Advantages: Compared to traditional savings accounts, certificates of deposit typically carry higher interest rates and pose no risk. The rates are fixed, unlike APYs for other accounts. Also, certificates of deposit (CDs) offer a guaranteed return on investment if you don’t want to take any chances.

FYI: Check out my guide to living wills for more information on how these investment options may affect an inheritance.

Financial Planning In Your 70s

FAQ

What is the best investment mix for a 70 year old?

At age 60–69, consider a moderate portfolio (60% stock, 35% bonds, 5% cash/cash investments); 70–79, moderately conservative (40% stock, 50% bonds, 10% cash/cash investments); 80 and above, conservative (20% stock, 50% bonds, 30% cash/cash investments).

Is 70 too late to start investing?

It’s never too late to start investing, but starting in your late 60s will impact the options you have. Consider Social Security strategies, income sources and appropriate asset allocation. A financial advisor may be able to help you project out your investment and income plan into the coming decades.

How much does the average 70 year old have in savings?
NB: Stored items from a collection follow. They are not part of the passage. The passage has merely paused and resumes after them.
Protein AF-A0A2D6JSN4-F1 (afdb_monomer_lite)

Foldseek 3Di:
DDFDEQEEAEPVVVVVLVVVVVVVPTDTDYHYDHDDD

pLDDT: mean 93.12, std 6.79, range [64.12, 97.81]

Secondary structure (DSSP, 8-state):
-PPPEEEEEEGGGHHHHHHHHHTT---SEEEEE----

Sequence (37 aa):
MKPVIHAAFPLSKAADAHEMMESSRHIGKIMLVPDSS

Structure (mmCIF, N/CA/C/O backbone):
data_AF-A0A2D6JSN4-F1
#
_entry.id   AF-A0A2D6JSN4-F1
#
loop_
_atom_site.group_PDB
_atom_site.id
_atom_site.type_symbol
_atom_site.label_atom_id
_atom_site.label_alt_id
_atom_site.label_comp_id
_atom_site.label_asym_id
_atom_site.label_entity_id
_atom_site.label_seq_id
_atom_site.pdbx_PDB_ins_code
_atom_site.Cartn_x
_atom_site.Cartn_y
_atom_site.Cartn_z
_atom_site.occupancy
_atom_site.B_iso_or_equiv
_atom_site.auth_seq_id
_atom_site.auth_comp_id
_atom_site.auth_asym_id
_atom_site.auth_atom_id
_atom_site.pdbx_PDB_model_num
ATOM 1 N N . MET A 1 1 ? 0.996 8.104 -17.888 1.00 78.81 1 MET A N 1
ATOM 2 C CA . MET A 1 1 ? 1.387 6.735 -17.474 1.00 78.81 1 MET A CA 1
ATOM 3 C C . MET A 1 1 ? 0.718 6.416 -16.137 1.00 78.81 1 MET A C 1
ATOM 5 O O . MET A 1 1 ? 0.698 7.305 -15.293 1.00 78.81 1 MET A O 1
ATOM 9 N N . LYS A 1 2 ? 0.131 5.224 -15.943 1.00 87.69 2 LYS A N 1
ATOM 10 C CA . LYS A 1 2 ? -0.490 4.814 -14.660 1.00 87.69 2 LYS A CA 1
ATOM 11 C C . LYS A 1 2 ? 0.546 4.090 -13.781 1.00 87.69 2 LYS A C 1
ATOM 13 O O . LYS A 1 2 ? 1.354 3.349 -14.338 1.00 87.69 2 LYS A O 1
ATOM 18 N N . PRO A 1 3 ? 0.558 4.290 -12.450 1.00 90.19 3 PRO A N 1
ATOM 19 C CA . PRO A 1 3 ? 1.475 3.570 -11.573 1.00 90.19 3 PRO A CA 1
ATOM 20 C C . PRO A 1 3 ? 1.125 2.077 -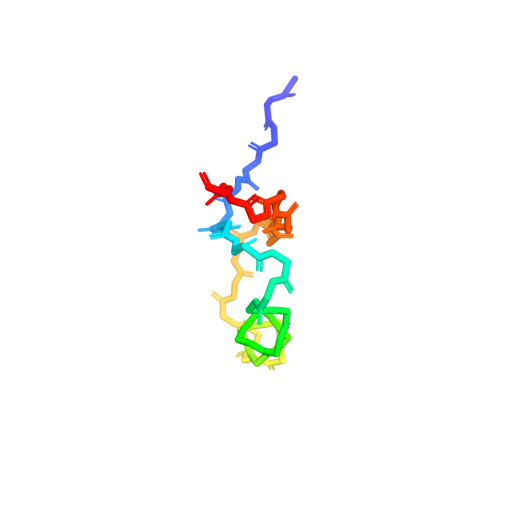11.531 1.00 90.19 3 PRO A C 1
ATOM 22 O O . PRO A 1 3 ? -0.046 1.718 -11.443 1.00 90.19 3 PRO A O 1
ATOM 25 N N . VAL A 1 4 ? 2.146 1.219 -11.555 1.00 95.00 4 VAL A N 1
ATOM 26 C CA . VAL A 1 4 ? 1.992 -0.215 -11.282 1.00 95.00 4 VAL A CA 1
ATOM 27 C C . VAL A 1 4 ? 1.995 -0.401 -9.769 1.00 95.00 4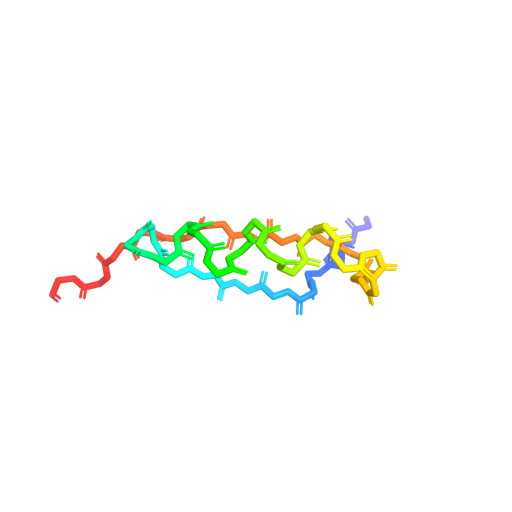 VAL A C 1
ATOM 29 O O . VAL A 1 4 ? 2.981 -0.069 -9.108 1.00 95.00 4 VAL A O 1
ATOM 32 N N . ILE A 1 5 ? 0.881 -0.882 -9.223 1.00 94.94 5 ILE A N 1
ATOM 33 C CA . ILE A 1 5 ? 0.732 -1.199 -7.801 1.00 94.94 5 ILE A CA 1
ATOM 34 C C . ILE A 1 5 ? 0.927 -2.704 -7.656 1.00 94.94 5 ILE A C 1
ATOM 36 O O . ILE A 1 5 ? 0.228 -3.478 -8.304 1.00 94.94 5 ILE A O 1
ATOM 40 N N . HIS A 1 6 ? 1.890 -3.097 -6.830 1.00 95.69 6 HIS A N 1
ATOM 41 C CA . HIS A 1 6 ? 2.168 -4.493 -6.520 1.00 95.69 6 HIS A CA 1
ATOM 42 C C . HIS A 1 6 ? 1.199 -5.021 -5.458 1.00 95.69 6 HIS A C 1
ATOM 44 O O . HIS A 1 6 ? 0.593 -6.073 -5.629 1.00 95.69 6 HIS A O 1
ATOM 50 N N . ALA A 1 7 ? 1.047 -4.266 -4.368 1.00 96.00 7 ALA A N 1
ATOM 51 C CA . ALA A 1 7 ? 0.201 -4.618 -3.237 1.00 96.00 7 ALA A CA 1
ATOM 52 C C . ALA A 1 7 ? -0.229 -3.358 -2.474 1.00 96.00 7 ALA A C 1
ATOM 54 O O . ALA A 1 7 ? 0.446 -2.325 -2.527 1.00 96.00 7 ALA A O 1
ATOM 55 N N . ALA A 1 8 ? -1.341 -3.459 -1.748 1.00 96.38 8 ALA A N 1
ATOM 56 C CA . ALA A 1 8 ? -1.806 -2.440 -0.819 1.00 96.38 8 ALA A CA 1
ATOM 57 C C . ALA A 1 8 ? -2.078 -3.081 0.547 1.00 96.38 8 ALA A C 1
ATOM 59 O O . ALA A 1 8 ? -2.736 -4.119 0.616 1.00 96.38 8 ALA A O 1
ATOM 60 N N . PHE A 1 9 ? -1.585 -2.460 1.614 1.00 97.12 9 PHE A N 1
ATOM 61 C CA . PHE A 1 9 ? -1.750 -2.919 2.988 1.00 97.12 9 PHE A CA 1
ATOM 62 C C . PHE A 1 9 ? -2.442 -1.842 3.822 1.00 97.12 9 PHE A C 1
ATOM 64 O O . PHE A 1 9 ? -2.148 -0.660 3.642 1.00 97.12 9 PHE A O 1
ATOM 71 N N . PRO A 1 10 ? -3.340 -2.213 4.743 1.00 97.75 10 PRO A N 1
ATOM 72 C CA . PRO A 1 10 ? -3.826 -1.274 5.744 1.00 97.75 10 PRO A CA 1
ATOM 73 C C . PRO A 1 10 ? -2.665 -0.758 6.616 1.00 97.75 10 PRO A C 1
ATOM 75 O O . PRO A 1 10 ? -1.662 -1.455 6.784 1.00 97.75 10 PRO A O 1
ATOM 78 N N . LEU A 1 11 ? -2.782 0.454 7.168 1.00 97.12 11 LEU A N 1
ATOM 79 C CA . LEU A 1 11 ? -1.748 1.067 8.019 1.00 97.12 11 LEU A CA 1
ATOM 80 C C . LEU A 1 11 ? -1.379 0.171 9.211 1.00 97.12 11 LEU A C 1
ATOM 82 O O . LEU A 1 11 ? -0.196 0.050 9.534 1.00 97.12 11 LEU A O 1
ATOM 86 N N . SER A 1 12 ? -2.355 -0.531 9.793 1.00 97.75 12 SER A N 1
ATOM 87 C CA . SER A 1 12 ? -2.137 -1.541 10.841 1.00 97.75 12 SER A CA 1
ATOM 88 C C . SER A 1 12 ? -1.206 -2.695 10.437 1.00 97.75 12 SER A C 1
ATOM 90 O O . SER A 1 12 ? -0.654 -3.367 11.306 1.00 97.75 12 SER A O 1
ATOM 92 N N . LYS A 1 13 ? -0.986 -2.914 9.134 1.00 97.75 13 LYS A N 1
ATOM 93 C CA . LYS A 1 13 ? -0.135 -3.974 8.567 1.00 97.75 13 LYS A CA 1
ATOM 94 C C . LYS A 1 13 ? 1.133 -3.443 7.897 1.00 97.75 13 LYS A C 1
ATOM 96 O O . LYS A 1 13 ? 1.658 -4.051 6.965 1.00 97.75 13 LYS A O 1
ATOM 101 N N . ALA A 1 14 ? 1.661 -2.318 8.372 1.00 97.56 14 ALA A N 1
ATOM 102 C CA . ALA A 1 14 ? 2.911 -1.768 7.848 1.00 97.56 14 ALA A CA 1
ATOM 103 C C . ALA A 1 14 ? 4.107 -2.738 7.970 1.00 97.56 14 ALA A C 1
ATOM 105 O O . ALA A 1 14 ? 4.990 -2.7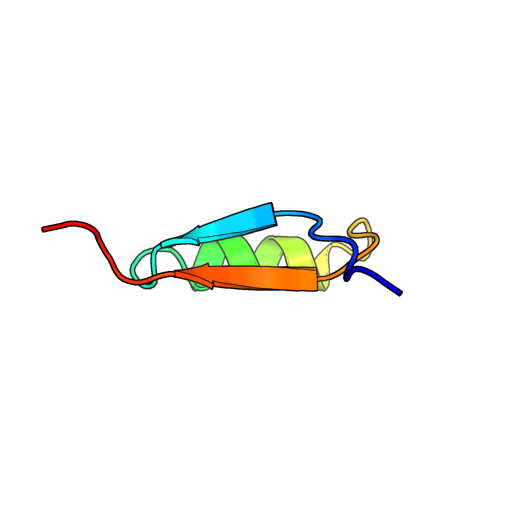16 7.115 1.00 97.56 14 ALA A O 1
ATOM 106 N N . ALA A 1 15 ? 4.124 -3.610 8.986 1.00 97.81 15 ALA A N 1
ATOM 107 C CA . ALA A 1 15 ? 5.157 -4.638 9.138 1.00 97.81 15 ALA A CA 1
ATOM 108 C C . ALA A 1 15 ? 5.147 -5.650 7.976 1.00 97.81 15 ALA A C 1
ATOM 110 O O . ALA A 1 15 ? 6.194 -5.903 7.386 1.00 97.81 15 ALA A O 1
ATOM 111 N N . ASP A 1 16 ? 3.970 -6.143 7.580 1.00 97.12 16 ASP A N 1
ATOM 112 C CA . ASP A 1 16 ? 3.810 -7.062 6.444 1.00 97.12 16 ASP A CA 1
ATOM 113 C C . ASP A 1 16 ? 4.265 -6.401 5.128 1.00 97.12 16 ASP A C 1
ATOM 115 O O . ASP A 1 16 ? 4.939 -7.013 4.296 1.00 97.12 16 ASP A O 1
ATOM 119 N N . ALA A 1 17 ? 3.933 -5.116 4.950 1.00 96.88 17 ALA A N 1
ATOM 120 C CA . ALA A 1 17 ? 4.387 -4.330 3.804 1.00 96.88 17 ALA A CA 1
ATOM 121 C C . ALA A 1 17 ? 5.921 -4.199 3.770 1.00 96.88 17 ALA A C 1
ATOM 123 O O . ALA A 1 17 ? 6.524 -4.269 2.697 1.00 96.88 17 ALA A O 1
ATOM 124 N N . HIS A 1 18 ? 6.548 -4.029 4.937 1.00 96.06 18 HIS A N 1
ATOM 125 C CA . HIS A 1 18 ? 7.999 -3.943 5.076 1.00 96.06 18 HIS A CA 1
ATOM 126 C C . HIS A 1 18 ? 8.681 -5.285 4.780 1.00 96.06 18 HIS A C 1
ATOM 128 O O . HIS A 1 18 ? 9.632 -5.320 4.007 1.00 96.06 18 HIS A O 1
ATOM 134 N N . GLU A 1 19 ? 8.157 -6.403 5.284 1.00 96.38 19 GLU A N 1
ATOM 135 C CA . GLU A 1 19 ? 8.685 -7.739 4.966 1.00 96.38 19 GLU A CA 1
ATOM 136 C C . GLU A 1 19 ? 8.653 -8.020 3.450 1.00 96.38 19 GLU A C 1
ATOM 138 O O . GLU A 1 19 ? 9.632 -8.492 2.863 1.00 96.38 19 GLU A O 1
ATOM 143 N N . MET A 1 20 ? 7.556 -7.655 2.776 1.00 94.69 20 MET A N 1
ATOM 144 C CA . MET A 1 20 ? 7.446 -7.772 1.318 1.00 94.69 20 MET A CA 1
ATOM 145 C C . MET A 1 20 ? 8.473 -6.898 0.583 1.00 94.69 20 MET A C 1
ATOM 147 O O . MET A 1 20 ? 9.014 -7.319 -0.449 1.00 94.69 20 MET A O 1
ATOM 151 N N . MET A 1 21 ? 8.755 -5.704 1.103 1.00 94.69 21 MET A N 1
ATOM 152 C CA . MET A 1 21 ? 9.777 -4.815 0.558 1.00 94.69 21 MET A CA 1
ATOM 153 C C . MET A 1 21 ? 11.165 -5.473 0.625 1.00 94.69 21 MET A C 1
ATOM 155 O O . MET A 1 21 ? 11.840 -5.582 -0.399 1.00 94.69 21 MET A O 1
ATOM 159 N N . GLU A 1 22 ? 11.536 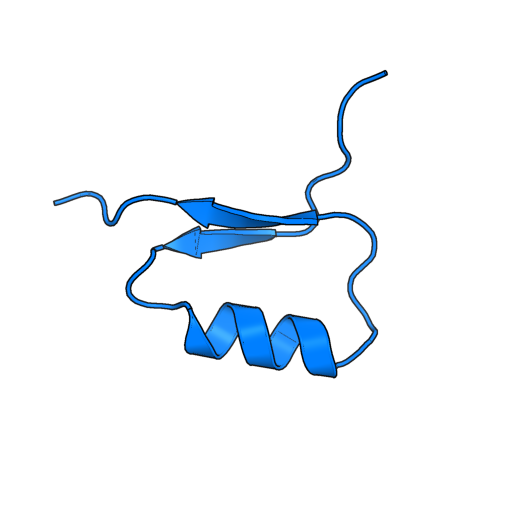-6.023 1.781 1.00 95.19 22 GLU A N 1
ATOM 160 C CA . GLU A 1 22 ? 12.842 -6.664 1.998 1.00 95.19 22 GLU A CA 1
ATOM 161 C C . GLU A 1 22 ? 13.026 -7.950 1.173 1.00 95.19 22 GLU A C 1
ATOM 163 O O . GLU A 1 22 ? 14.138 -8.279 0.756 1.00 95.19 22 GLU A O 1
ATOM 168 N N . SER A 1 23 ? 11.935 -8.648 0.833 1.00 92.94 23 SER A N 1
ATOM 169 C CA . SER A 1 23 ? 11.994 -9.867 0.009 1.00 92.94 23 SER A CA 1
ATOM 170 C C . SER A 1 23 ? 12.557 -9.655 -1.407 1.00 92.94 23 SER A C 1
ATOM 172 O O . SER A 1 23 ? 12.840 -10.634 -2.100 1.00 92.94 23 SER A O 1
ATOM 174 N N . SER A 1 24 ? 12.676 -8.401 -1.873 1.00 84.31 24 SER A N 1
ATOM 175 C CA . SER A 1 24 ? 13.148 -8.024 -3.221 1.00 84.31 24 SER A CA 1
ATOM 176 C C . SER A 1 24 ? 12.390 -8.689 -4.386 1.00 84.31 24 SER A C 1
ATOM 178 O O . SER A 1 24 ? 12.842 -8.676 -5.529 1.00 84.31 24 SER A O 1
ATOM 180 N N . ARG A 1 25 ? 11.209 -9.264 -4.119 1.00 86.44 25 ARG A N 1
ATOM 181 C CA . ARG A 1 25 ? 10.331 -9.919 -5.106 1.00 86.44 25 ARG A CA 1
ATOM 182 C C . ARG A 1 25 ? 9.216 -9.017 -5.634 1.00 86.44 25 ARG A C 1
ATOM 184 O O . ARG A 1 25 ? 8.433 -9.445 -6.483 1.00 86.44 25 ARG A O 1
ATOM 191 N N . HIS A 1 26 ? 9.098 -7.800 -5.116 1.00 87.25 26 HIS A N 1
ATOM 192 C CA . HIS A 1 26 ? 8.021 -6.890 -5.473 1.00 87.25 26 HIS A CA 1
ATOM 193 C C . HIS A 1 26 ? 8.397 -6.070 -6.719 1.00 87.25 26 HIS A C 1
ATOM 195 O O . HIS A 1 26 ? 9.430 -5.408 -6.763 1.00 87.25 26 HIS A O 1
ATOM 201 N N . ILE A 1 27 ? 7.544 -6.106 -7.749 1.00 92.62 27 ILE A N 1
ATOM 202 C CA . ILE A 1 27 ? 7.645 -5.232 -8.928 1.00 92.62 27 ILE A CA 1
ATOM 203 C C . ILE A 1 27 ? 6.479 -4.253 -8.896 1.00 92.62 27 ILE A C 1
ATOM 205 O O . ILE A 1 27 ? 5.320 -4.658 -8.988 1.00 92.62 27 ILE A O 1
ATOM 209 N N . GLY A 1 28 ? 6.798 -2.965 -8.790 1.00 93.19 28 GLY A N 1
ATOM 210 C CA . GLY A 1 28 ? 5.818 -1.894 -8.626 1.00 93.19 28 GLY A CA 1
ATOM 211 C C . GLY A 1 28 ? 5.745 -1.383 -7.187 1.00 93.19 28 GLY A C 1
ATOM 212 O O . GLY A 1 28 ? 6.573 -1.715 -6.345 1.00 93.19 28 GLY A O 1
ATOM 213 N N . LYS A 1 29 ? 4.766 -0.519 -6.912 1.00 95.00 29 LYS A N 1
ATOM 214 C CA . LYS A 1 29 ? 4.625 0.165 -5.620 1.00 95.00 29 LYS A CA 1
ATOM 215 C C . LYS A 1 29 ? 3.918 -0.714 -4.592 1.00 95.00 29 LYS A C 1
ATOM 217 O O . LYS A 1 29 ? 2.887 -1.305 -4.908 1.00 95.00 29 LYS A O 1
ATOM 222 N N . ILE A 1 30 ? 4.418 -0.709 -3.362 1.00 96.44 30 ILE A N 1
ATOM 223 C CA . ILE A 1 30 ? 3.687 -1.178 -2.183 1.00 96.44 30 ILE A CA 1
ATOM 224 C C . ILE A 1 30 ? 3.020 0.051 -1.555 1.00 96.44 30 ILE 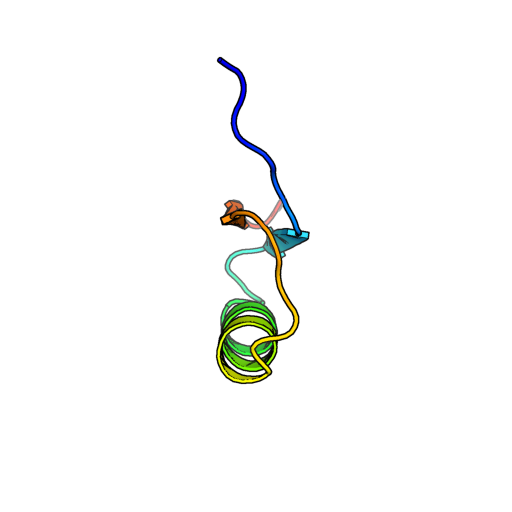A C 1
ATOM 226 O O . ILE A 1 30 ? 3.693 1.041 -1.276 1.00 96.44 30 ILE A O 1
ATOM 230 N N . MET A 1 31 ? 1.698 0.031 -1.39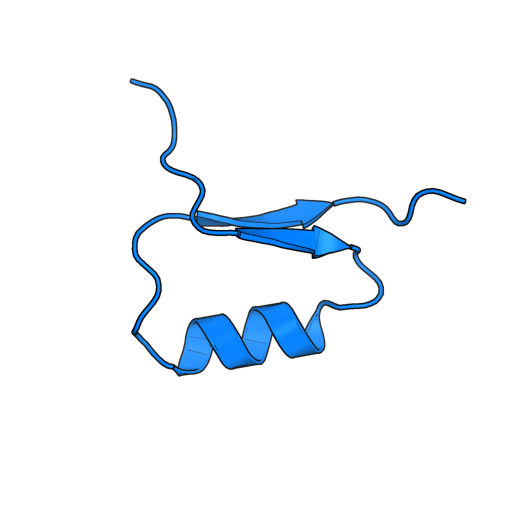9 1.00 96.50 31 MET A N 1
ATOM 231 C CA . MET A 1 31 ? 0.933 1.161 -0.862 1.00 96.50 31 MET A CA 1
ATOM 232 C C . MET A 1 31 ? 0.424 0.862 0.542 1.00 96.50 31 MET A C 1
ATOM 234 O O . MET A 1 31 ? -0.087 -0.224 0.792 1.00 96.50 31 MET A O 1
ATOM 238 N N . LEU A 1 32 ? 0.500 1.846 1.435 1.00 97.56 32 LEU A N 1
ATOM 239 C CA . LEU A 1 32 ? -0.244 1.819 2.689 1.00 97.56 32 LEU A CA 1
ATOM 240 C C . LEU A 1 32 ? -1.549 2.599 2.520 1.00 97.56 32 LEU A C 1
ATOM 242 O O . LEU A 1 32 ? -1.547 3.694 1.952 1.00 97.56 32 LEU A O 1
ATOM 246 N N . VAL A 1 33 ? -2.655 2.027 2.988 1.00 97.19 33 VAL A N 1
ATOM 247 C CA . VAL A 1 33 ? -3.996 2.622 2.936 1.00 97.19 33 VAL A CA 1
ATOM 248 C C . VAL A 1 33 ? -4.568 2.768 4.347 1.00 97.19 33 VAL A C 1
ATOM 250 O O . VAL A 1 33 ? -4.204 1.986 5.225 1.00 97.19 33 VAL A O 1
ATOM 253 N N . PRO A 1 34 ? -5.450 3.750 4.600 1.00 97.62 34 PRO A N 1
ATOM 254 C CA . PRO A 1 34 ? -6.089 3.898 5.904 1.00 97.62 34 PRO A CA 1
ATOM 255 C C . PRO A 1 34 ? -6.789 2.611 6.350 1.00 97.62 34 PRO A C 1
ATOM 257 O O . PRO A 1 34 ? -7.412 1.926 5.533 1.00 97.62 34 PRO A O 1
ATOM 260 N N . ASP A 1 35 ? -6.713 2.299 7.643 1.00 94.75 35 ASP A N 1
ATOM 261 C CA . ASP A 1 35 ? -7.537 1.246 8.230 1.00 94.75 35 ASP A CA 1
ATOM 262 C C . ASP A 1 35 ? -9.012 1.633 8.052 1.00 94.75 35 ASP A C 1
ATOM 264 O O . ASP A 1 35 ? -9.434 2.727 8.433 1.00 94.75 35 ASP A O 1
ATOM 268 N N . SER A 1 36 ? -9.792 0.771 7.401 1.00 80.81 36 SER A N 1
ATOM 269 C CA . SER A 1 36 ? -11.233 0.985 7.267 1.00 80.81 36 SER A CA 1
ATOM 270 C C . SER A 1 36 ? -11.873 0.616 8.603 1.00 80.81 36 SER A C 1
ATOM 272 O O . SER A 1 36 ? -11.916 -0.565 8.944 1.00 80.81 36 SER A O 1
ATOM 274 N N . SER A 1 37 ? -12.246 1.638 9.378 1.00 64.12 37 SER A N 1
ATOM 275 C CA . SER A 1 37 ? -12.946 1.496 10.661 1.00 64.12 37 SER A CA 1
ATOM 276 C C . SER A 1 37 ? -14.280 0.770 10.530 1.00 64.12 37 SER A C 1
ATOM 278 O O . SER A 1 37 ? -14.904 0.851 9.449 1.00 64.12 37 SER A O 1
#

Radius of gyration: 10.43 Å; chains: 1; bounding box: 26×17×28 Å

The Federal Reserve also measures median and mean (average) savings across other types of financial assets. According to the data, the average 70-year-old has approximately: $60,000 in transaction accounts (including checking and savings) $127,000 in certificate of deposit (CD) accounts.

What is the average net worth of a 70 year old?

Age by decade
Average net worth
Median net worth
50s
$1,310,775
$292,085
60s
$1,634,724
$454,489
70s
$1,588,886
$378,018
80s
$1,463,756
$345,100

What is a good investment for a 70 year old?

The average 70-year-old would most likely benefit from investing in Treasury securities, dividend-paying stocks, and annuities. All of these options offer relatively low risk. What is the safest investment with the highest return?

Should you invest at every age to reach your retirement goals?

Here’s how to invest at every age to reach your retirement goals. Investing for retirement is important at any age, but the same strategy should not be used for every stage of your life. Those who are younger can tolerate more risk, but they often have less income to invest.

Do you still need investments as you age?

You’ll also still need intermediate- and long-term fixed-income investments in your portfolio as well as growth investments, like stocks. As you age, your allocation to these types of investment should continue to decrease.

Should you invest for retirement?

Investing for retirement is important at any age, but the same strategy should not be used for every stage of your life. Those who are younger can tolerate more risk, but they often have less income to invest. Those who near retirement may have more money to invest, but less time to recover from any losses.